Nel 1840 ebbe il primo figlio da lui, Menotti. La leggenda vuole che, a cavallo, con il neonato in braccio, sia sfuggita ad un agguato e sia rimasta nei boschi per tre giorni. Visse con l’eroe a Montevideo, fece la lavandaia per mantenere la famiglia, che era cresciuta di altri due figli; giunse a Nizza nel 1847 e poi riprese a seguire il combattente nelle sue peregrinazioni, fino alla sfortunato episodio delle Repubblica Romana, alla fuga dall’Urbe in stato di gravidanza e alla morte a Ravenna nel 1849. Scavare nella biografia del Generale significa imbattersi in Emma Roberts, la «fidanzata» inglese che egli invitò ad andare a vivere con lui a Caprera dopo il 1856. Così almeno si racconta. Poiché la donna non riuscì a raggiungerlo per l’opposizione dei figli, l’eroe tornò da solo sull’isola, accontentandosi di chiamare «Emma» l’imbarcazione che si era comprato a Londra.
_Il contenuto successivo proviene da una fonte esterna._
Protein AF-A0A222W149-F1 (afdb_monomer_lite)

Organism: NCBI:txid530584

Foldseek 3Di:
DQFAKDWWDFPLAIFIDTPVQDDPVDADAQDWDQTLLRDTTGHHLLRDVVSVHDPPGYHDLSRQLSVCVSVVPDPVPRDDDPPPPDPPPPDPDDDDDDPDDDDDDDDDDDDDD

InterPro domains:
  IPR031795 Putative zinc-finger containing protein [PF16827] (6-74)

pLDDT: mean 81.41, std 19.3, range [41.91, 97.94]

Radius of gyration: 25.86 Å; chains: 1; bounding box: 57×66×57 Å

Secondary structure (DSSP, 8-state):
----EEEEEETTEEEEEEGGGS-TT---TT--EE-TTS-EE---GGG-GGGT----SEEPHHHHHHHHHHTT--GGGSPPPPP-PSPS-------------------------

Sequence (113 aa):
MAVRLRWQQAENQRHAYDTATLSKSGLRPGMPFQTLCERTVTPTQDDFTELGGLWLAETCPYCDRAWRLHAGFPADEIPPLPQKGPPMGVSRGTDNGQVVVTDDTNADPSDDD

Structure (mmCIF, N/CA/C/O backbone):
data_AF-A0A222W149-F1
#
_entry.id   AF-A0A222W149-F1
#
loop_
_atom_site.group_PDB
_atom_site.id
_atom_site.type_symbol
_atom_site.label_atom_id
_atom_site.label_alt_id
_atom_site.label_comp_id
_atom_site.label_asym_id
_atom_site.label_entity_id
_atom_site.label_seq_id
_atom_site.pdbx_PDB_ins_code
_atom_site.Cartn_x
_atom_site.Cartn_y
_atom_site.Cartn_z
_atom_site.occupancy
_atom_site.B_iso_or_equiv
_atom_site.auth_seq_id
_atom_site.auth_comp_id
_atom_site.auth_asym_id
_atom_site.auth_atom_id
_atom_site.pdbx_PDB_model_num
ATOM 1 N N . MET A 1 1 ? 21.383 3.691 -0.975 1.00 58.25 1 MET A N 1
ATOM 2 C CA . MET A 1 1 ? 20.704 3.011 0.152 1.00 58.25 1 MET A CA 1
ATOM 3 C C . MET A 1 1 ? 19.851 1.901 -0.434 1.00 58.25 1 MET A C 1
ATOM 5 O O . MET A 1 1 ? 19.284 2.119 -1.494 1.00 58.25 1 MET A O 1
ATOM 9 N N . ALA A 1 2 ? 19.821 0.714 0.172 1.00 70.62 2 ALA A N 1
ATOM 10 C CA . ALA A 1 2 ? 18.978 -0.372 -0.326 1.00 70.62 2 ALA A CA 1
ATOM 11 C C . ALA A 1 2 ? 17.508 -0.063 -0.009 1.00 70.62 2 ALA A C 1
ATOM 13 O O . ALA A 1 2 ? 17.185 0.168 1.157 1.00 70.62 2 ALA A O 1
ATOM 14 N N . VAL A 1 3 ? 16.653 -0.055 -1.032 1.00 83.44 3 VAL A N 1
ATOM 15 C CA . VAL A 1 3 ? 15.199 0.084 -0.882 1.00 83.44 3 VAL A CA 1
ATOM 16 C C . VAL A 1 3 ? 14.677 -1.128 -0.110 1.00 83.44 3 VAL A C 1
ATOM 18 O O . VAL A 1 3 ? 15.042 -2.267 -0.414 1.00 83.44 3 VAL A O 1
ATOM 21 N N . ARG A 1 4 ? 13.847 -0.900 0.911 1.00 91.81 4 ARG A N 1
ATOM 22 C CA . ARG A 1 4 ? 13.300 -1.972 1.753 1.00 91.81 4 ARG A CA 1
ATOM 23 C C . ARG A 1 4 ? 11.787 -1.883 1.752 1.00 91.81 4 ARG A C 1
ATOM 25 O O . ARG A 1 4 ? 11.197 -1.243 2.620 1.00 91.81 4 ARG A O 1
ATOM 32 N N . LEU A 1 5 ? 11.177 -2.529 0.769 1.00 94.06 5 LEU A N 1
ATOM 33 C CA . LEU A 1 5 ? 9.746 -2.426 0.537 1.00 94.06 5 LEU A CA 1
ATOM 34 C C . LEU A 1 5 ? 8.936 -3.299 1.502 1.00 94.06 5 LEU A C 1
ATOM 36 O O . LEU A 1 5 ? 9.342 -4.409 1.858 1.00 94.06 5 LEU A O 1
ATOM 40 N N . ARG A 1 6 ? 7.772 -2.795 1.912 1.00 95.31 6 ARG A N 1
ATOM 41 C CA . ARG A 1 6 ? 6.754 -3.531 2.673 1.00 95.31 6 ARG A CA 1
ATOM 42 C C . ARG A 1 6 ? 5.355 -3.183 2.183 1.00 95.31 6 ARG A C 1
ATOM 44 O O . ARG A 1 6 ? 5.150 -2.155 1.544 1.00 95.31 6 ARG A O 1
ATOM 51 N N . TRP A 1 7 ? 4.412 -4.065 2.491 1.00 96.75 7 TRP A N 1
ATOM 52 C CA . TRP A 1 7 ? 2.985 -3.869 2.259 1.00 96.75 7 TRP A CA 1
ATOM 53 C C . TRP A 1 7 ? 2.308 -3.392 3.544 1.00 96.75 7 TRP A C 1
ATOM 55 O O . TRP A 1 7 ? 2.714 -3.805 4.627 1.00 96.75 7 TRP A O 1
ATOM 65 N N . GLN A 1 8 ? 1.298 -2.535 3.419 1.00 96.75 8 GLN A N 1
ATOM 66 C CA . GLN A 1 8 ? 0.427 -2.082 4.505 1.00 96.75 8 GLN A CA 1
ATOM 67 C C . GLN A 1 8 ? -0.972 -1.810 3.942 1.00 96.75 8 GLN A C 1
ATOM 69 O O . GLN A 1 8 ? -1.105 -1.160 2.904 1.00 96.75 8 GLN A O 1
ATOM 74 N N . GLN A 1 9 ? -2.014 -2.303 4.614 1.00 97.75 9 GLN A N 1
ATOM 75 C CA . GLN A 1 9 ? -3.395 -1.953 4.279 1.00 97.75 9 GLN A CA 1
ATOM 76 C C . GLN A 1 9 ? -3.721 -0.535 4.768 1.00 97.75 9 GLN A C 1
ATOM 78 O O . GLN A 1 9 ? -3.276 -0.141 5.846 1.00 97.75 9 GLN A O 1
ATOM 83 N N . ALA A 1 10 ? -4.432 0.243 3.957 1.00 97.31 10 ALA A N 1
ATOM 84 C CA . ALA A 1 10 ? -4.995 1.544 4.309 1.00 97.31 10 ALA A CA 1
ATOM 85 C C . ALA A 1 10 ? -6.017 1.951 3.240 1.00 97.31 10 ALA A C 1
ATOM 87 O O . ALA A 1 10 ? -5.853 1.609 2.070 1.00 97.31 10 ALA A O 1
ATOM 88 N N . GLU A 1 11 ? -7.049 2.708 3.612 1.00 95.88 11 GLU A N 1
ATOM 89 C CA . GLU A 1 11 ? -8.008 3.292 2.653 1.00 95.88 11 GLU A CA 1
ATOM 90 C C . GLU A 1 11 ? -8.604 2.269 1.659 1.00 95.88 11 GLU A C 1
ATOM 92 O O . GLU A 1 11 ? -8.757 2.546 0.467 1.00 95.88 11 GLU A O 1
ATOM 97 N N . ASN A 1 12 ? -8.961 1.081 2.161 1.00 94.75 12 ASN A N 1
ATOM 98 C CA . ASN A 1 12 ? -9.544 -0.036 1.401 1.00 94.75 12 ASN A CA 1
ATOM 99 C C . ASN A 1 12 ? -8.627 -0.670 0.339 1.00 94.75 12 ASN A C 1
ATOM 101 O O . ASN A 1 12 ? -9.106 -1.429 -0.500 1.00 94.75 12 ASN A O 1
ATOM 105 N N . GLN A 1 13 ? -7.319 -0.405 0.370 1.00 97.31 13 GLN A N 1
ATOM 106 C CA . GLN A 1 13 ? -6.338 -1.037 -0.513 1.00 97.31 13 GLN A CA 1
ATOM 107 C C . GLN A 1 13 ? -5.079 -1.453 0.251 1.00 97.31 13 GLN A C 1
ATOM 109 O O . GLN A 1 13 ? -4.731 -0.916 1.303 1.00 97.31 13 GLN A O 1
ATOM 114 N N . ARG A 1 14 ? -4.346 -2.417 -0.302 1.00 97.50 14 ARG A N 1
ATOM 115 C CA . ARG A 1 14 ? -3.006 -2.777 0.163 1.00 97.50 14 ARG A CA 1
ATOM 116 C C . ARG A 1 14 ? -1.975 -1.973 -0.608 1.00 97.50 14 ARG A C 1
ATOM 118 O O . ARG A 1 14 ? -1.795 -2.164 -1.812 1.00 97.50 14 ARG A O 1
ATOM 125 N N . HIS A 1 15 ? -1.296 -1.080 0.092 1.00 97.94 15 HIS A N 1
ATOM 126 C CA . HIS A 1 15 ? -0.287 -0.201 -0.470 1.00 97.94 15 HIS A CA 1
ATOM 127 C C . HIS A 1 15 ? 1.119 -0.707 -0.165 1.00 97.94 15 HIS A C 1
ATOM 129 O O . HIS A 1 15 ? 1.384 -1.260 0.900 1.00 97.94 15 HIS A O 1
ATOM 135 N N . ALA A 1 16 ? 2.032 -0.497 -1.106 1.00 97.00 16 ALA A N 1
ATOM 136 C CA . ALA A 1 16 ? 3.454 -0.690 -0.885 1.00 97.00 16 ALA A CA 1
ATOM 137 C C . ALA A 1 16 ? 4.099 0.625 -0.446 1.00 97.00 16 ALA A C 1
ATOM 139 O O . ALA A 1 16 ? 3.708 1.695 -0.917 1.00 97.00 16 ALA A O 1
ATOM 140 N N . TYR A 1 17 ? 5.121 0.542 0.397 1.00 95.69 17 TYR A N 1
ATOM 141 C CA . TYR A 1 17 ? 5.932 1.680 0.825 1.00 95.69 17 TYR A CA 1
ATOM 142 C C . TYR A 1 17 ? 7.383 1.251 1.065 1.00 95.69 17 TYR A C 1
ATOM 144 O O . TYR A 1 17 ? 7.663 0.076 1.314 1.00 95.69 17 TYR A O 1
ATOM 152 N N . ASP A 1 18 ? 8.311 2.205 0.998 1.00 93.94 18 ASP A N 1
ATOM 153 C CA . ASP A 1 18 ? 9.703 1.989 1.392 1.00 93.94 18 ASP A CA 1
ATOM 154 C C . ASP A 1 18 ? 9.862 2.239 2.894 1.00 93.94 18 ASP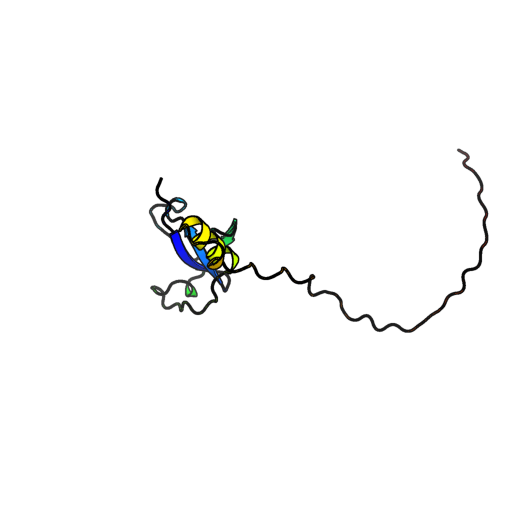 A C 1
ATOM 156 O O . ASP A 1 18 ? 9.602 3.329 3.391 1.00 93.94 18 ASP A O 1
ATOM 160 N N . THR A 1 19 ? 10.317 1.240 3.645 1.00 91.94 19 THR A N 1
ATOM 161 C CA . THR A 1 19 ? 10.551 1.381 5.090 1.00 91.94 19 THR A CA 1
ATOM 162 C C . THR A 1 19 ? 11.633 2.404 5.429 1.00 91.94 19 THR A C 1
ATOM 164 O O . THR A 1 19 ? 11.658 2.877 6.564 1.00 91.94 19 THR A O 1
ATOM 167 N N . ALA A 1 20 ? 12.493 2.782 4.476 1.00 88.69 20 ALA A N 1
ATOM 168 C CA . ALA A 1 20 ? 13.465 3.853 4.674 1.00 88.69 20 ALA A CA 1
ATOM 169 C C . ALA A 1 20 ? 12.815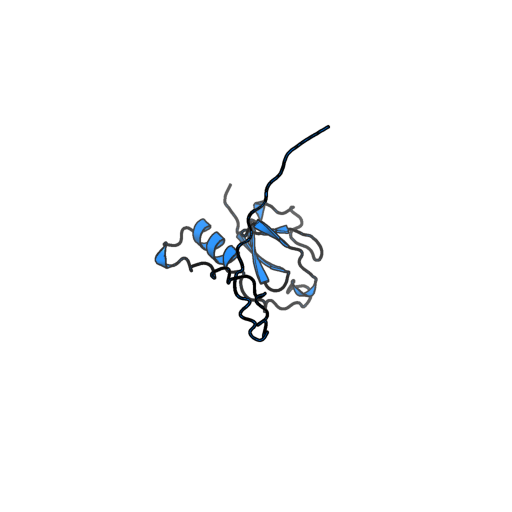 5.242 4.831 1.00 88.69 20 ALA A C 1
ATOM 171 O O . ALA A 1 20 ? 13.448 6.137 5.388 1.00 88.69 20 ALA A O 1
ATOM 172 N N . THR A 1 21 ? 11.569 5.430 4.374 1.00 84.44 21 THR A N 1
ATOM 173 C CA . THR A 1 21 ? 10.842 6.709 4.505 1.00 84.44 21 THR A CA 1
ATOM 174 C C . THR A 1 21 ? 10.116 6.849 5.841 1.00 84.44 21 THR A C 1
ATOM 176 O O . THR A 1 21 ? 9.655 7.938 6.181 1.00 84.44 21 THR A O 1
ATOM 179 N N . LEU A 1 22 ? 10.026 5.772 6.627 1.00 83.00 22 LEU A N 1
ATOM 180 C CA . LEU A 1 22 ? 9.379 5.798 7.931 1.00 83.00 22 LEU A CA 1
ATOM 181 C C . LEU A 1 22 ? 10.352 6.140 9.057 1.00 83.00 22 LEU A C 1
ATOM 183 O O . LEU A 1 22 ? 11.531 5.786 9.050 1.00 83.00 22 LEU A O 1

Un posto di rilievo ebbe anche Francesca Armosino, sposata poco prima della morte, ma da lungo tempo sua fedele compagna e madre di altri tre figli, fra cui Clelia, la custode delle memorie del padre, che ne pubblicò anche un romanzo «Menotti». Vanno almeno citate la contessina Raimondi, l’ignota salvata dal giovanissimo Giuseppe mentre stava per affogare in un fossato e la madre Rosa.
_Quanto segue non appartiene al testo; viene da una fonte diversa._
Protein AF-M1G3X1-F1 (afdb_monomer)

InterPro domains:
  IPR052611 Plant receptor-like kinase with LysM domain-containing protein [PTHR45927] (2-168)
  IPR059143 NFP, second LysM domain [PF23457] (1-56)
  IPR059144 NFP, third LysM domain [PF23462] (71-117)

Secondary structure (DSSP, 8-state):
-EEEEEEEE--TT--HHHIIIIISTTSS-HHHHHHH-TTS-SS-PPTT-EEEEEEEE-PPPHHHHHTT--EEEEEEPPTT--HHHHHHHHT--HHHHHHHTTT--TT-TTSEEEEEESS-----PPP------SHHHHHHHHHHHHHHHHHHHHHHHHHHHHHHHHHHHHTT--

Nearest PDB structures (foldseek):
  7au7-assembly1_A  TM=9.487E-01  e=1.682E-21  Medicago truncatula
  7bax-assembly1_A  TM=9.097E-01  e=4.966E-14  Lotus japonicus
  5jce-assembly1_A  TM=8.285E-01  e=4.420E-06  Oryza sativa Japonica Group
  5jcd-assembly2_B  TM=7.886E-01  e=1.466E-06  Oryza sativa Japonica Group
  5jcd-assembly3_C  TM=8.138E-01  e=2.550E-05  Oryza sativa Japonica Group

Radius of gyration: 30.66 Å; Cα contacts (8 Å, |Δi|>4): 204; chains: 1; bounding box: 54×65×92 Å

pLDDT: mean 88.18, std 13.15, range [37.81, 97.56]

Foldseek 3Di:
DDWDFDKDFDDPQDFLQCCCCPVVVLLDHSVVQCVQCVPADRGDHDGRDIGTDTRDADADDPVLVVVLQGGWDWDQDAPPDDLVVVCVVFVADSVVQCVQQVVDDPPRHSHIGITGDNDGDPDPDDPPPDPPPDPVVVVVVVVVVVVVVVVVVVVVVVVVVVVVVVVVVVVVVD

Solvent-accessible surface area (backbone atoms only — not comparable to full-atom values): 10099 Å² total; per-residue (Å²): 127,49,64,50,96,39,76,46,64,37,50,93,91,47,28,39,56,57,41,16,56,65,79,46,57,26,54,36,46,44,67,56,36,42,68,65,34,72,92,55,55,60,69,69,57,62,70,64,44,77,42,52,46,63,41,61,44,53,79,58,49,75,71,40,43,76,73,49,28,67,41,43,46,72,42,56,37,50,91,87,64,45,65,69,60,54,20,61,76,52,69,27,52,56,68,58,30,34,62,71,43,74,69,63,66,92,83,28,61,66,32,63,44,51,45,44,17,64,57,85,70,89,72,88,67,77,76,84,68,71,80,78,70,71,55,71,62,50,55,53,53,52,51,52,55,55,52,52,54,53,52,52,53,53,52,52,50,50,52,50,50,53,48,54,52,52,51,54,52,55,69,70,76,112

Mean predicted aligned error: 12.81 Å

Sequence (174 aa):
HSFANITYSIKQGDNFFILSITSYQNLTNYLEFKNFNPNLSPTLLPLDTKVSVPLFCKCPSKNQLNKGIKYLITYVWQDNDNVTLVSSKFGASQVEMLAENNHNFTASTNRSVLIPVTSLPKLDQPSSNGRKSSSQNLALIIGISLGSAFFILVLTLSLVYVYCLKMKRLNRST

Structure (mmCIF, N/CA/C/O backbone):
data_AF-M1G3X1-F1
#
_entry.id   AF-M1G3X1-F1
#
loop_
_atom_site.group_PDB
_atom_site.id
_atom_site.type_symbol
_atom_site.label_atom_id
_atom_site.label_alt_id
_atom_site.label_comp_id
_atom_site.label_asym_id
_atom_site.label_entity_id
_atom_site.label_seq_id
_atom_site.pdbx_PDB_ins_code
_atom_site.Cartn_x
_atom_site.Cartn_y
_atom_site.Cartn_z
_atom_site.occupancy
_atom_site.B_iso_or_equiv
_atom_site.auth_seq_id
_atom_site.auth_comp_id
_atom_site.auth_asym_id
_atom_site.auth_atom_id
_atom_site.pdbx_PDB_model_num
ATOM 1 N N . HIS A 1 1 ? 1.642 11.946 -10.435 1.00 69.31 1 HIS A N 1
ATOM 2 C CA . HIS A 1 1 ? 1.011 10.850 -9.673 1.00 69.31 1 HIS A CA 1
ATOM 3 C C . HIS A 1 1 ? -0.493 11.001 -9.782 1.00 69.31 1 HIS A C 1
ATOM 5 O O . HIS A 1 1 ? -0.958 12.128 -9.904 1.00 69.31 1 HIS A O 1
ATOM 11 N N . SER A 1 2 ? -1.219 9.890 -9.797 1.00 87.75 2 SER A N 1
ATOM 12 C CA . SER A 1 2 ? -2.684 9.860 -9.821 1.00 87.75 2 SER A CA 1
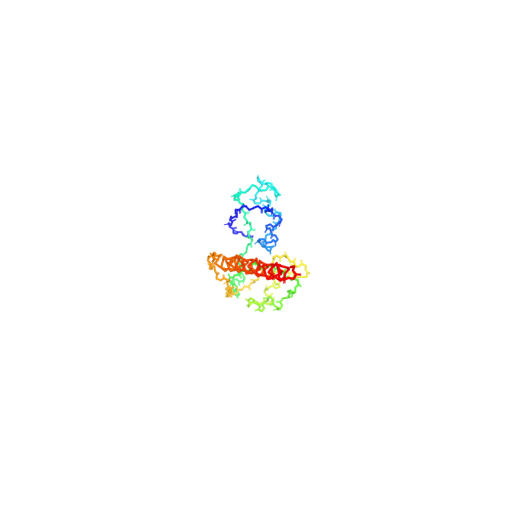ATOM 13 C C . SER A 1 2 ? -3.183 9.230 -8.521 1.00 87.75 2 SER A C 1
ATOM 15 O O . SER A 1 2 ? -2.391 8.667 -7.762 1.00 87.75 2 SER A O 1
ATOM 17 N N . PHE A 1 3 ? -4.478 9.328 -8.242 1.00 90.75 3 PHE A N 1
ATOM 18 C CA . PHE A 1 3 ? -5.089 8.682 -7.083 1.00 90.75 3 PHE A CA 1
ATOM 19 C C . PHE A 1 3 ? -6.444 8.079 -7.457 1.00 90.75 3 PHE A C 1
ATOM 21 O O . PHE A 1 3 ? -7.094 8.528 -8.402 1.00 90.75 3 PHE A O 1
ATOM 28 N N . ALA A 1 4 ? -6.862 7.055 -6.718 1.00 89.62 4 ALA A N 1
ATOM 29 C CA . ALA A 1 4 ? -8.194 6.478 -6.839 1.00 89.62 4 ALA A CA 1
ATOM 30 C C . ALA A 1 4 ? -9.203 7.263 -5.987 1.00 89.62 4 ALA A C 1
ATOM 32 O O . ALA A 1 4 ? -8.926 7.582 -4.832 1.00 89.62 4 ALA A O 1
ATOM 33 N N . ASN A 1 5 ? -10.386 7.542 -6.540 1.00 85.00 5 ASN A N 1
ATOM 34 C CA . ASN A 1 5 ? -11.482 8.161 -5.795 1.00 85.00 5 ASN A CA 1
ATOM 35 C C . ASN A 1 5 ? -12.236 7.089 -4.995 1.00 85.00 5 ASN A C 1
ATOM 37 O O . ASN A 1 5 ? -13.157 6.453 -5.507 1.00 85.00 5 ASN A O 1
ATOM 41 N N . ILE A 1 6 ? -11.792 6.850 -3.762 1.00 92.12 6 ILE A N 1
ATOM 42 C CA . ILE A 1 6 ? -12.377 5.864 -2.852 1.00 92.12 6 ILE A CA 1
ATOM 43 C C . ILE A 1 6 ? -12.997 6.607 -1.680 1.00 92.12 6 ILE A C 1
ATOM 45 O O . ILE A 1 6 ? -12.356 7.454 -1.066 1.00 92.12 6 ILE A O 1
ATOM 49 N N . THR A 1 7 ? -14.237 6.268 -1.342 1.00 95.44 7 THR A N 1
ATOM 50 C CA . THR A 1 7 ? -14.914 6.820 -0.167 1.00 95.44 7 THR A CA 1
ATOM 51 C C . THR A 1 7 ? -15.050 5.765 0.916 1.00 95.44 7 THR A C 1
ATOM 53 O O . THR A 1 7 ? -15.422 4.628 0.623 1.00 95.44 7 THR A O 1
ATOM 56 N N . TYR A 1 8 ? -14.834 6.158 2.164 1.00 96.50 8 TYR A N 1
ATOM 57 C CA . TYR A 1 8 ? -15.021 5.318 3.341 1.00 96.50 8 TYR A CA 1
ATOM 58 C C . TYR A 1 8 ? -16.011 5.973 4.302 1.00 96.50 8 TYR A C 1
ATOM 60 O O . TYR A 1 8 ? -16.020 7.193 4.436 1.00 96.50 8 TYR A O 1
ATOM 68 N N . SER A 1 9 ? -16.856 5.173 4.949 1.00 97.50 9 SER A N 1
ATOM 69 C CA . SER A 1 9 ? -17.829 5.657 5.932 1.00 97.50 9 SER A CA 1
ATOM 70 C C . SER A 1 9 ? -17.296 5.399 7.338 1.00 97.50 9 SER A C 1
ATOM 72 O O . SER A 1 9 ? -16.974 4.257 7.674 1.00 97.50 9 SER A O 1
ATOM 74 N N . ILE A 1 10 ? -17.152 6.474 8.113 1.00 97.19 10 ILE A N 1
ATOM 75 C CA . ILE A 1 10 ? -16.523 6.472 9.437 1.00 97.19 10 ILE A CA 1
ATOM 76 C C . ILE A 1 10 ? -17.274 5.581 10.422 1.00 97.19 10 ILE A C 1
ATOM 78 O O . ILE A 1 10 ? -18.493 5.673 10.567 1.00 97.19 10 ILE A O 1
ATOM 82 N N . LYS A 1 11 ? -16.516 4.762 11.152 1.00 96.75 11 LYS A N 1
ATOM 83 C CA . LYS A 1 11 ? -17.003 3.901 12.228 1.00 96.75 11 LYS A CA 1
ATOM 84 C C . LYS A 1 11 ? -16.518 4.396 13.583 1.00 96.75 11 LYS A C 1
ATOM 86 O O . LYS A 1 11 ? -15.637 5.245 13.703 1.00 96.75 11 LYS A O 1
ATOM 91 N N . GLN A 1 12 ? -17.105 3.835 14.633 1.00 95.31 12 GLN A N 1
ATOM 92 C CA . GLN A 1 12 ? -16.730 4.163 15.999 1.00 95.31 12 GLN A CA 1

Al di là della sfera familiare e dei rapporti sentimentali, tuttavia, appare forte la presenza femminile nella avventura politica e militare di Garibaldi: è al centro di una stretta trama di rapporti con quelle che la storiografia ha chiamato le «sorelle d’Italia», le donne impegnate nel Risorgimento. Assume un grande rilievo ad esempio la figura di Antonietta di Pace, detta «Niccardo», perché in famiglia dopo tre figlie si attendeva un maschio. Personaggio straordinario, donna del Sud, «pasionaria» della libertà d’Italia, avversa ai Borbone, dotata di buona cultura, fu al centro di una rete di cospiratrici, mogli a loro volta di cospiratori, come Raffaella Settembrini, Antonietta Poerio, Aline Peret Agresti. Fautrice del conflitto armato, vide in Garibaldi l’eroe da affiancare e da sovvenzionare: a Salerno cercò fondi per acquistare fucili da inviargli per l’ impresa dei Mille; viaggiò in Puglia e in Abruzzo per preparagli il terreno durante la risalita dalla Sicilia. Lo accolse a Salerno col suo comitato femminile; sempre galante, il generale la abbracciò e le disse: «Sono felice di spezzare le catene che imprigionavano un popolo generoso e di scacciare quei re che non avevano rispetto neppure per le donne». Antonietta gli chiese: «Generale, quando andiamo a Napoli?» e lui pronto:«Domani. E lei si tenga pronta a venire con me». Così fu. La «strana coppia» entrò nella città il mattino seguente, a cavallo e seguita da un pugno di uomini in camicia rossa.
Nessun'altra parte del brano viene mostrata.